---- Material provided
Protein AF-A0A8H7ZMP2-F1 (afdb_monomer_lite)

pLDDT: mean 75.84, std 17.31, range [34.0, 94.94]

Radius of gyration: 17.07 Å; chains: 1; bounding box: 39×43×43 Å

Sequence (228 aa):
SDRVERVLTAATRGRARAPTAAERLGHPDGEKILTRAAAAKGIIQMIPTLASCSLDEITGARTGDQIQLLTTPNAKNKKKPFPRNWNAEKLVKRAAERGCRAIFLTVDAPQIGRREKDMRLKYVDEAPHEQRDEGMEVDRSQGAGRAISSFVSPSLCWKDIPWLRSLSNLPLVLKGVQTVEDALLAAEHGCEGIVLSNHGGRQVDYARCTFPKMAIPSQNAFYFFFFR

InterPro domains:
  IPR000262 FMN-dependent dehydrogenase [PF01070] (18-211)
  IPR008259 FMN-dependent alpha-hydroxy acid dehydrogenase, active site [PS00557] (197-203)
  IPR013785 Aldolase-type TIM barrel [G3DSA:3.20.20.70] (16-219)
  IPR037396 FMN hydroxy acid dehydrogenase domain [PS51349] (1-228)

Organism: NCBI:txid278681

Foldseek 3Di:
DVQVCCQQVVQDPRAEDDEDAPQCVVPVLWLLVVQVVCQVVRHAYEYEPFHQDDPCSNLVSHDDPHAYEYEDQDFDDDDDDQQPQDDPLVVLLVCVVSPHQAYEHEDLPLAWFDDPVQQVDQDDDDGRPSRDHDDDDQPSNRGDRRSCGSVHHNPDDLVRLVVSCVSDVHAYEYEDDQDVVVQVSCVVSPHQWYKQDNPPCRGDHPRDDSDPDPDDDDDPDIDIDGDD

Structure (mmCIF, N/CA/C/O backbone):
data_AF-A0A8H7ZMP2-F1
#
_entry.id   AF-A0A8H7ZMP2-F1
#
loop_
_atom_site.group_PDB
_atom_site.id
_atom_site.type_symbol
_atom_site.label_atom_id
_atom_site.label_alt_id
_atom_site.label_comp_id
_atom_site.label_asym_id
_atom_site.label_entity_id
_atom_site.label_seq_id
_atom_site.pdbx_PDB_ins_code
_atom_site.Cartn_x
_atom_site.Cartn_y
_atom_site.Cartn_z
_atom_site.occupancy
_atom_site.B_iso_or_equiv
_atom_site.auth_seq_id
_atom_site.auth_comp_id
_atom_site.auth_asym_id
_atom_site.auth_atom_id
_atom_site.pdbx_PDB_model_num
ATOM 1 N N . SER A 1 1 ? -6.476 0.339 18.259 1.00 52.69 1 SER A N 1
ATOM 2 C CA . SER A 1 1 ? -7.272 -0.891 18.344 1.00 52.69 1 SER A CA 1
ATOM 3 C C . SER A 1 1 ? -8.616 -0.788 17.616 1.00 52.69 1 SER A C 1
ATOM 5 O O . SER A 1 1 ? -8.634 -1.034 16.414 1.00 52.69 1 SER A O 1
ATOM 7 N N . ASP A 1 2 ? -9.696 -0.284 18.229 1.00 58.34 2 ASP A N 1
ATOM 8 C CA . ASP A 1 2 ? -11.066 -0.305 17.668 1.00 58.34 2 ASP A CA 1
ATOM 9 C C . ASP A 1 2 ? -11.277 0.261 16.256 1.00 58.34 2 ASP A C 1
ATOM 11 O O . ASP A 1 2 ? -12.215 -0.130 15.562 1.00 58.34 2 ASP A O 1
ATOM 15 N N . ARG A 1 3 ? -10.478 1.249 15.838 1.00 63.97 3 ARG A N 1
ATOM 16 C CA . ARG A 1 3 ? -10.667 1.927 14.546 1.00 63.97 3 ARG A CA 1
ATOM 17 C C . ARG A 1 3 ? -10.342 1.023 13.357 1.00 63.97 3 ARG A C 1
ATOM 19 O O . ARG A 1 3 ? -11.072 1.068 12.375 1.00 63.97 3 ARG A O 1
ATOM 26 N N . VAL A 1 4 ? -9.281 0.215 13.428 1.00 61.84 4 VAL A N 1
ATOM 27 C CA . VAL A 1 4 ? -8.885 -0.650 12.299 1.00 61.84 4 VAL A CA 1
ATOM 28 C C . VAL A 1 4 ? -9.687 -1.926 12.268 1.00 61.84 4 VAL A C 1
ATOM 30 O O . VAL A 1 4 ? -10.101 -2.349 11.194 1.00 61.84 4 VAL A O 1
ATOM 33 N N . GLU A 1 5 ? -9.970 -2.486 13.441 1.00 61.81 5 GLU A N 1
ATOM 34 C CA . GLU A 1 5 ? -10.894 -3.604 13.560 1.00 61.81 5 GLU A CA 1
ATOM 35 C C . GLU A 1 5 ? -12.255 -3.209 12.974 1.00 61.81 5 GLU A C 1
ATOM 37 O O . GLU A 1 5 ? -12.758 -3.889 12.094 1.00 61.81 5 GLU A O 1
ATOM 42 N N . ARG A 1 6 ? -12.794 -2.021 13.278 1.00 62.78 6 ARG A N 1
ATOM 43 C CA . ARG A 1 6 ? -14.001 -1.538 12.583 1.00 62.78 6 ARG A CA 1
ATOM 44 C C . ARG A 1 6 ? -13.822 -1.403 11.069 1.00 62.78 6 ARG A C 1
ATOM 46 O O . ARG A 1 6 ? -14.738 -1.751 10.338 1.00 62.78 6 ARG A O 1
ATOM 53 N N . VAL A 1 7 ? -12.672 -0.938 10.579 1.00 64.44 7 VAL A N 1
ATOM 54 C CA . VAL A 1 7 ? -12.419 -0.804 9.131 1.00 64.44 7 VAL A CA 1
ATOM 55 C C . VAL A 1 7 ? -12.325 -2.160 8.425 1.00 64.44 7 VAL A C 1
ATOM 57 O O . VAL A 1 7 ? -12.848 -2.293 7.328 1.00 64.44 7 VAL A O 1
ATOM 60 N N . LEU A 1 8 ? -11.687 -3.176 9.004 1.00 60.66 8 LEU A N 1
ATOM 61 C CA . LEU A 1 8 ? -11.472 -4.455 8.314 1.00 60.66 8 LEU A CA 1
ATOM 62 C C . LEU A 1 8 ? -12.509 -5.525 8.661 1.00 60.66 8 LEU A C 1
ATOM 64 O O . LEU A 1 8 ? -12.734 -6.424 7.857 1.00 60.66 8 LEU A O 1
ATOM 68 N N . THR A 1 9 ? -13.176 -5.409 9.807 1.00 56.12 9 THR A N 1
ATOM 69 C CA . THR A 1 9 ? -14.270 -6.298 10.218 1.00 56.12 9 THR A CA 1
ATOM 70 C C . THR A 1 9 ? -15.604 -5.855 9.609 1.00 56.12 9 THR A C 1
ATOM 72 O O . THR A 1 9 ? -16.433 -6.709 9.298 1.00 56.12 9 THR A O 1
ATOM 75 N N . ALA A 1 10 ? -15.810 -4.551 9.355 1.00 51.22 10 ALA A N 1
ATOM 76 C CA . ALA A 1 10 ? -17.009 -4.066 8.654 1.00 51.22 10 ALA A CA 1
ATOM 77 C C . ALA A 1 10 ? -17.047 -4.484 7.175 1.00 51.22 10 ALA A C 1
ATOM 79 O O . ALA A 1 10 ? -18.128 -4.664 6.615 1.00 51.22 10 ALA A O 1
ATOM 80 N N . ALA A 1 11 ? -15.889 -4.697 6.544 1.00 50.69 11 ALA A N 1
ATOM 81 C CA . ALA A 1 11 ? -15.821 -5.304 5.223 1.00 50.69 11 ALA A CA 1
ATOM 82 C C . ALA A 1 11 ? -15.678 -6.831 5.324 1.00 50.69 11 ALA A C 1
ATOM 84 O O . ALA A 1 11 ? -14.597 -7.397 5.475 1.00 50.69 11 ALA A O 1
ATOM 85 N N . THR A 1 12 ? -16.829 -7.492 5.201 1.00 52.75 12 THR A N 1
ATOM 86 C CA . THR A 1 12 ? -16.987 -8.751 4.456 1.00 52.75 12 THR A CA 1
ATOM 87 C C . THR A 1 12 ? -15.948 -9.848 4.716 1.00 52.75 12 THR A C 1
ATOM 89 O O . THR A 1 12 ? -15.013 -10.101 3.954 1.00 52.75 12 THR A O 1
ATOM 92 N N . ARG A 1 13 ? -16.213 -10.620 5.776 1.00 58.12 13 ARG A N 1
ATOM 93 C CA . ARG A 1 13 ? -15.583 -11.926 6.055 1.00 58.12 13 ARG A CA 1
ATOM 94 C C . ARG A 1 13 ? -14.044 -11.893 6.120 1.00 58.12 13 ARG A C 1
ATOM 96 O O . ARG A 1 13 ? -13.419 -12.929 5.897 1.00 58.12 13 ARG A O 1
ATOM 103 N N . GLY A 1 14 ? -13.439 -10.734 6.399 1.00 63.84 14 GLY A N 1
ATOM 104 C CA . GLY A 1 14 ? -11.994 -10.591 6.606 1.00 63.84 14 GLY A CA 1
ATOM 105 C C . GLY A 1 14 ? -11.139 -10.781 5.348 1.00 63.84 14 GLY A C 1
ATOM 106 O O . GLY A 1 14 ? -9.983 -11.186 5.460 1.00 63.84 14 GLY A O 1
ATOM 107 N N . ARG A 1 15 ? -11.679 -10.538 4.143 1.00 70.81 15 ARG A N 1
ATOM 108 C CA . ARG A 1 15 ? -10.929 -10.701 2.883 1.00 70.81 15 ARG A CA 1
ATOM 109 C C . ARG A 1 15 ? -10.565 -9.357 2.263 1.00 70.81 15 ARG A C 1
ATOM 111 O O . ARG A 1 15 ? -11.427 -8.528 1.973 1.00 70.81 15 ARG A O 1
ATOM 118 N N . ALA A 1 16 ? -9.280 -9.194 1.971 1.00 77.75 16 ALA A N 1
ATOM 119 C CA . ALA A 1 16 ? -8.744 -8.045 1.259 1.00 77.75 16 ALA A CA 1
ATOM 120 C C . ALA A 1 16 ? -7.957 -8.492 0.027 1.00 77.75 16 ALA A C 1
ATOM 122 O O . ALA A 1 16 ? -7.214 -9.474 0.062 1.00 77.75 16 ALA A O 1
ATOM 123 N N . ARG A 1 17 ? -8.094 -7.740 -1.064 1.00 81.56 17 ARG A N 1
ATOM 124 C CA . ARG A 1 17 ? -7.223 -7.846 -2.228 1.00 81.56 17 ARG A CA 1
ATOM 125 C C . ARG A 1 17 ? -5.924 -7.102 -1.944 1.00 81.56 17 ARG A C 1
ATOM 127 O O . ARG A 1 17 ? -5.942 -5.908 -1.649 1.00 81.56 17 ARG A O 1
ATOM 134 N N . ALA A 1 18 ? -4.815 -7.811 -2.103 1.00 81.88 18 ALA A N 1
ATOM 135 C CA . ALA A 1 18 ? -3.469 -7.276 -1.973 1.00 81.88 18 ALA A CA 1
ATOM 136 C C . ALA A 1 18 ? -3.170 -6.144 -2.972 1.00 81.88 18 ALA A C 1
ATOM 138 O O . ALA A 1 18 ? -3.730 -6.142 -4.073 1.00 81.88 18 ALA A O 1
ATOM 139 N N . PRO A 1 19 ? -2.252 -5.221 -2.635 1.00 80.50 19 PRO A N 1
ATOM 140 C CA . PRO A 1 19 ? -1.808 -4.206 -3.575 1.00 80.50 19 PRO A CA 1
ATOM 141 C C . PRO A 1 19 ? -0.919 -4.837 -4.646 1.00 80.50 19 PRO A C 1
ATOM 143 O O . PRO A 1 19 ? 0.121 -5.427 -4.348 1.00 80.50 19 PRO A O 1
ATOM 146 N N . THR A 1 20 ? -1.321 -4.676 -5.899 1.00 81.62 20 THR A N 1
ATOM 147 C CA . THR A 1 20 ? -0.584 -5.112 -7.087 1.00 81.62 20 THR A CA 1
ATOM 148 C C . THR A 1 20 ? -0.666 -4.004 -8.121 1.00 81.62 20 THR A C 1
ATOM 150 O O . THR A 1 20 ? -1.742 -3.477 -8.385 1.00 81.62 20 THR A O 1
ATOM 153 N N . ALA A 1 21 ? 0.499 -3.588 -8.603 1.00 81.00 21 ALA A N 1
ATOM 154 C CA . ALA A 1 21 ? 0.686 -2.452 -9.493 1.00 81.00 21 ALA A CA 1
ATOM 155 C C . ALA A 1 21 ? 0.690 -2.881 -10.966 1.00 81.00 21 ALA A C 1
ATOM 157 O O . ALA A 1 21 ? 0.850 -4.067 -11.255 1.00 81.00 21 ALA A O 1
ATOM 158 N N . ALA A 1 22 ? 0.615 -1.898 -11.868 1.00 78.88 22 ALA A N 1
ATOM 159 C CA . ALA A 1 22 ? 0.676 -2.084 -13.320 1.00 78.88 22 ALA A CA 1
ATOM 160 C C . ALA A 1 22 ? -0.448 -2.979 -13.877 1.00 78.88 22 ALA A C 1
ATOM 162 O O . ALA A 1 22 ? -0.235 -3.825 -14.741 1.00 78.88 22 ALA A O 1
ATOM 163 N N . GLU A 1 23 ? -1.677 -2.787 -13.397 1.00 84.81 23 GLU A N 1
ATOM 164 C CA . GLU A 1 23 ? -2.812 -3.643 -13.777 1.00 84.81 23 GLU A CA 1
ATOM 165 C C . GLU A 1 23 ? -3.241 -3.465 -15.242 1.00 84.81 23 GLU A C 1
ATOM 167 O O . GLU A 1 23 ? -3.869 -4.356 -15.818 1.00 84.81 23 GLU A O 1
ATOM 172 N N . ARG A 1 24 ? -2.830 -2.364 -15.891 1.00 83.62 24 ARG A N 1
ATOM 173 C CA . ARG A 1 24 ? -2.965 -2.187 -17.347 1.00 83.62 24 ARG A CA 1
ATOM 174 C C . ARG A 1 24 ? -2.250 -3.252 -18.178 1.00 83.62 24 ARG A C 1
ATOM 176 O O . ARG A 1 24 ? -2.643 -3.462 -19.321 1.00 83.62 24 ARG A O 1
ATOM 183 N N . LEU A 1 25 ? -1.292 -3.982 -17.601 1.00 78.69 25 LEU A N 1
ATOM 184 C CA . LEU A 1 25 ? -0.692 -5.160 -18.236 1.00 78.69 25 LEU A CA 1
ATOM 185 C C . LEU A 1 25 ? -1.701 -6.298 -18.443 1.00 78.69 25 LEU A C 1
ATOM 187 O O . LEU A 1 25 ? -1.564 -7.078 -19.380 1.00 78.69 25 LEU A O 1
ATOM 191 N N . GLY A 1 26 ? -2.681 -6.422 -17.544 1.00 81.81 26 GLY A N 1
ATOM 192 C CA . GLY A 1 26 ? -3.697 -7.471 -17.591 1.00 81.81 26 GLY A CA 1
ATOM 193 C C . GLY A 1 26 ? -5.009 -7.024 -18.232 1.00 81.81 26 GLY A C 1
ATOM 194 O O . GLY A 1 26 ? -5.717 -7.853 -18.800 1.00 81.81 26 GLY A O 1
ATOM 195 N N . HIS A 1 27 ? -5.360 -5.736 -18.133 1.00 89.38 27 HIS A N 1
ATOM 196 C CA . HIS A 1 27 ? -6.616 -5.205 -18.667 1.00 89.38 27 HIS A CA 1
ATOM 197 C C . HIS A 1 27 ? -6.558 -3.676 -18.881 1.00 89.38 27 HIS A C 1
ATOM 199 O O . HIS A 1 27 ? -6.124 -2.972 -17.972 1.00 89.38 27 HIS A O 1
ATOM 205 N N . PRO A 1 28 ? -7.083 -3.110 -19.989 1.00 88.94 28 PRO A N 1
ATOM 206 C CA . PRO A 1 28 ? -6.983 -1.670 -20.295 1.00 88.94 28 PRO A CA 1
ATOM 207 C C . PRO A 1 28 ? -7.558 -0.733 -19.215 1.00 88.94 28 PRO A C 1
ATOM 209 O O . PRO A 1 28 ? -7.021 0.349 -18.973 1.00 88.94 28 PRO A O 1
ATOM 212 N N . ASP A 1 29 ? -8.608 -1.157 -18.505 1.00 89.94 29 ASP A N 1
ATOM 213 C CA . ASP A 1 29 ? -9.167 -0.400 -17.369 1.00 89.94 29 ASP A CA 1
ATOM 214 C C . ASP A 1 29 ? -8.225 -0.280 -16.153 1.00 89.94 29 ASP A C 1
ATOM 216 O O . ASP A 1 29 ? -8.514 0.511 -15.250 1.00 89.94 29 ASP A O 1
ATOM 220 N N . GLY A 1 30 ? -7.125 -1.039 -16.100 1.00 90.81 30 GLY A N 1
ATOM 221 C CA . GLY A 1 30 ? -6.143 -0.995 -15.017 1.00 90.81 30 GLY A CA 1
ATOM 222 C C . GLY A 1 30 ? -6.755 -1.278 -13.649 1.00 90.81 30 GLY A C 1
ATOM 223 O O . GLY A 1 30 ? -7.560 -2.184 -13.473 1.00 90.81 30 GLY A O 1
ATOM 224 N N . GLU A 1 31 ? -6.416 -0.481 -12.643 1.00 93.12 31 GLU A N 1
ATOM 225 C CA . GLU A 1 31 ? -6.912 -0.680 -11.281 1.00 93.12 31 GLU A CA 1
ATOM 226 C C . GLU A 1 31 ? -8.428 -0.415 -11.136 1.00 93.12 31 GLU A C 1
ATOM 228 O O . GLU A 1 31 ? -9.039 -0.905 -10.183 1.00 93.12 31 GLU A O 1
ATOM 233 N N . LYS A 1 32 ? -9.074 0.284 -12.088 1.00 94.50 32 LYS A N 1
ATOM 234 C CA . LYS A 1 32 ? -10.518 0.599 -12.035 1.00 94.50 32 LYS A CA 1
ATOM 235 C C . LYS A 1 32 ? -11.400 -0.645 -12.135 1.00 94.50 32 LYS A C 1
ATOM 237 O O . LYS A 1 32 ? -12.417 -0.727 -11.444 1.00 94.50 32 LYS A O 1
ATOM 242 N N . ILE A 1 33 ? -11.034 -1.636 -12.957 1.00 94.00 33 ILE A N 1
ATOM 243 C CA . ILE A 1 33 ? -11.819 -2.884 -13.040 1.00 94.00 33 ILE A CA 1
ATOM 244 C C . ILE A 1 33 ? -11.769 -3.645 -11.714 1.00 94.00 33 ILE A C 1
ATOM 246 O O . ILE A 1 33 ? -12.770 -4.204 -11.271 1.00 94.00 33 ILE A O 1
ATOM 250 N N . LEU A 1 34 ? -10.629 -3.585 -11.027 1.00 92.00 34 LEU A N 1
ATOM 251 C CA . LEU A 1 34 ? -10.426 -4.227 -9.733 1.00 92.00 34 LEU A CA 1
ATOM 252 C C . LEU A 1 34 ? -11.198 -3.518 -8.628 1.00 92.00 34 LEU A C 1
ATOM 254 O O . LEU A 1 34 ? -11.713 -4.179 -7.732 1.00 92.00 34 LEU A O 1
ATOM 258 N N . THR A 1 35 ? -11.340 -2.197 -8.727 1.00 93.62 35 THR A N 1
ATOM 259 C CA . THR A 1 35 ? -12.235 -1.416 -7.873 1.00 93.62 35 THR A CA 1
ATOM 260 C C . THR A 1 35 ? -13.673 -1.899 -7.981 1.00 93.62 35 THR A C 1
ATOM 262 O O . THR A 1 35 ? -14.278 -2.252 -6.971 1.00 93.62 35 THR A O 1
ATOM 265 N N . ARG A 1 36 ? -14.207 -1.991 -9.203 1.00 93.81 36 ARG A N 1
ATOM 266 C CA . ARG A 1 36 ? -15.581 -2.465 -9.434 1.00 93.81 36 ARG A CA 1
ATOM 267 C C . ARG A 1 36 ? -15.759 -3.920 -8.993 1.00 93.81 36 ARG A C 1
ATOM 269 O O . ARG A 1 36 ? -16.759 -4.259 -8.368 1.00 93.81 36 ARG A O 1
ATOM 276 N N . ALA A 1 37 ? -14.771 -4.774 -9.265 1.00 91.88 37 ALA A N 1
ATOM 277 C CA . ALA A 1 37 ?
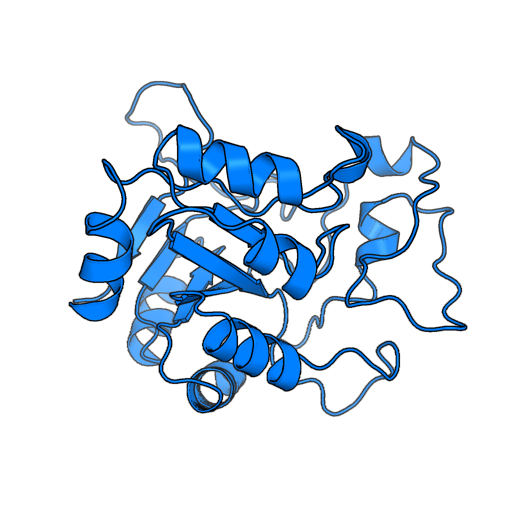 -14.789 -6.175 -8.853 1.00 91.88 37 ALA A CA 1
ATOM 278 C C . ALA A 1 37 ? -14.758 -6.335 -7.326 1.00 91.88 37 ALA A C 1
ATOM 280 O O . ALA A 1 37 ? -15.481 -7.174 -6.788 1.00 91.88 37 ALA A O 1
ATOM 281 N N . ALA A 1 38 ? -13.960 -5.525 -6.622 1.00 90.56 38 ALA A N 1
ATOM 282 C CA . ALA A 1 38 ? -13.902 -5.528 -5.165 1.00 90.56 38 ALA A CA 1
ATOM 283 C C . ALA A 1 38 ? -15.256 -5.148 -4.553 1.00 90.56 38 ALA A C 1
ATOM 285 O O . ALA A 1 38 ? -15.723 -5.836 -3.648 1.00 90.56 38 ALA A O 1
ATOM 286 N N . ALA A 1 39 ? -15.934 -4.140 -5.110 1.00 90.38 39 ALA A N 1
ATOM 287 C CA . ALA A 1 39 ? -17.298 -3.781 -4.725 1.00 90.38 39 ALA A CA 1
--------
Directions :: Please return the lines from the line with "ATOM 260 C C" through the last line of the data, both included, exactly, and without pictures.

Solution for this problem ::
ATOM 260 C C . THR A 1 35 ? -13.673 -1.899 -7.981 1.00 93.62 35 THR A C 1
ATOM 262 O O . THR A 1 35 ? -14.278 -2.252 -6.971 1.00 93.62 35 THR A O 1
ATOM 265 N N . ARG A 1 36 ? -14.207 -1.991 -9.203 1.00 93.81 36 ARG A N 1
ATOM 266 C CA . ARG A 1 36 ? -15.581 -2.465 -9.434 1.00 93.81 36 ARG A CA 1
ATOM 267 C C . ARG A 1 36 ? -15.759 -3.920 -8.993 1.00 93.81 36 ARG A C 1
ATOM 269 O O . ARG A 1 36 ? -16.759 -4.259 -8.368 1.00 93.81 36 ARG A O 1
ATOM 276 N N . ALA A 1 37 ? -14.771 -4.774 -9.265 1.00 91.88 37 ALA A N 1
ATOM 277 C CA . ALA A 1 37 ?
 -14.789 -6.175 -8.853 1.00 91.88 37 ALA A CA 1
ATOM 278 C C . ALA A 1 37 ? -14.758 -6.335 -7.326 1.00 91.88 37 ALA A C 1
ATOM 280 O O . ALA A 1 37 ? -15.481 -7.174 -6.788 1.00 91.88 37 ALA A O 1
ATOM 281 N N . ALA A 1 38 ? -13.960 -5.525 -6.622 1.00 90.56 38 ALA A N 1
ATOM 282 C CA . ALA A 1 38 ? -13.902 -5.528 -5.165 1.00 90.56 38 ALA A CA 1
ATOM 283 C C . ALA A 1 38 ? -15.256 -5.148 -4.553 1.00 90.56 38 ALA A C 1
ATOM 285 O O . ALA A 1 38 ? -15.723 -5.836 -3.648 1.00 90.56 38 ALA A O 1
ATOM 286 N N . ALA A 1 39 ? -15.934 -4.140 -5.110 1.00 90.38 39 ALA A N 1
ATOM 287 C CA . ALA A 1 39 ? -17.298 -3.781 -4.725 1.00 90.38 39 ALA A CA 1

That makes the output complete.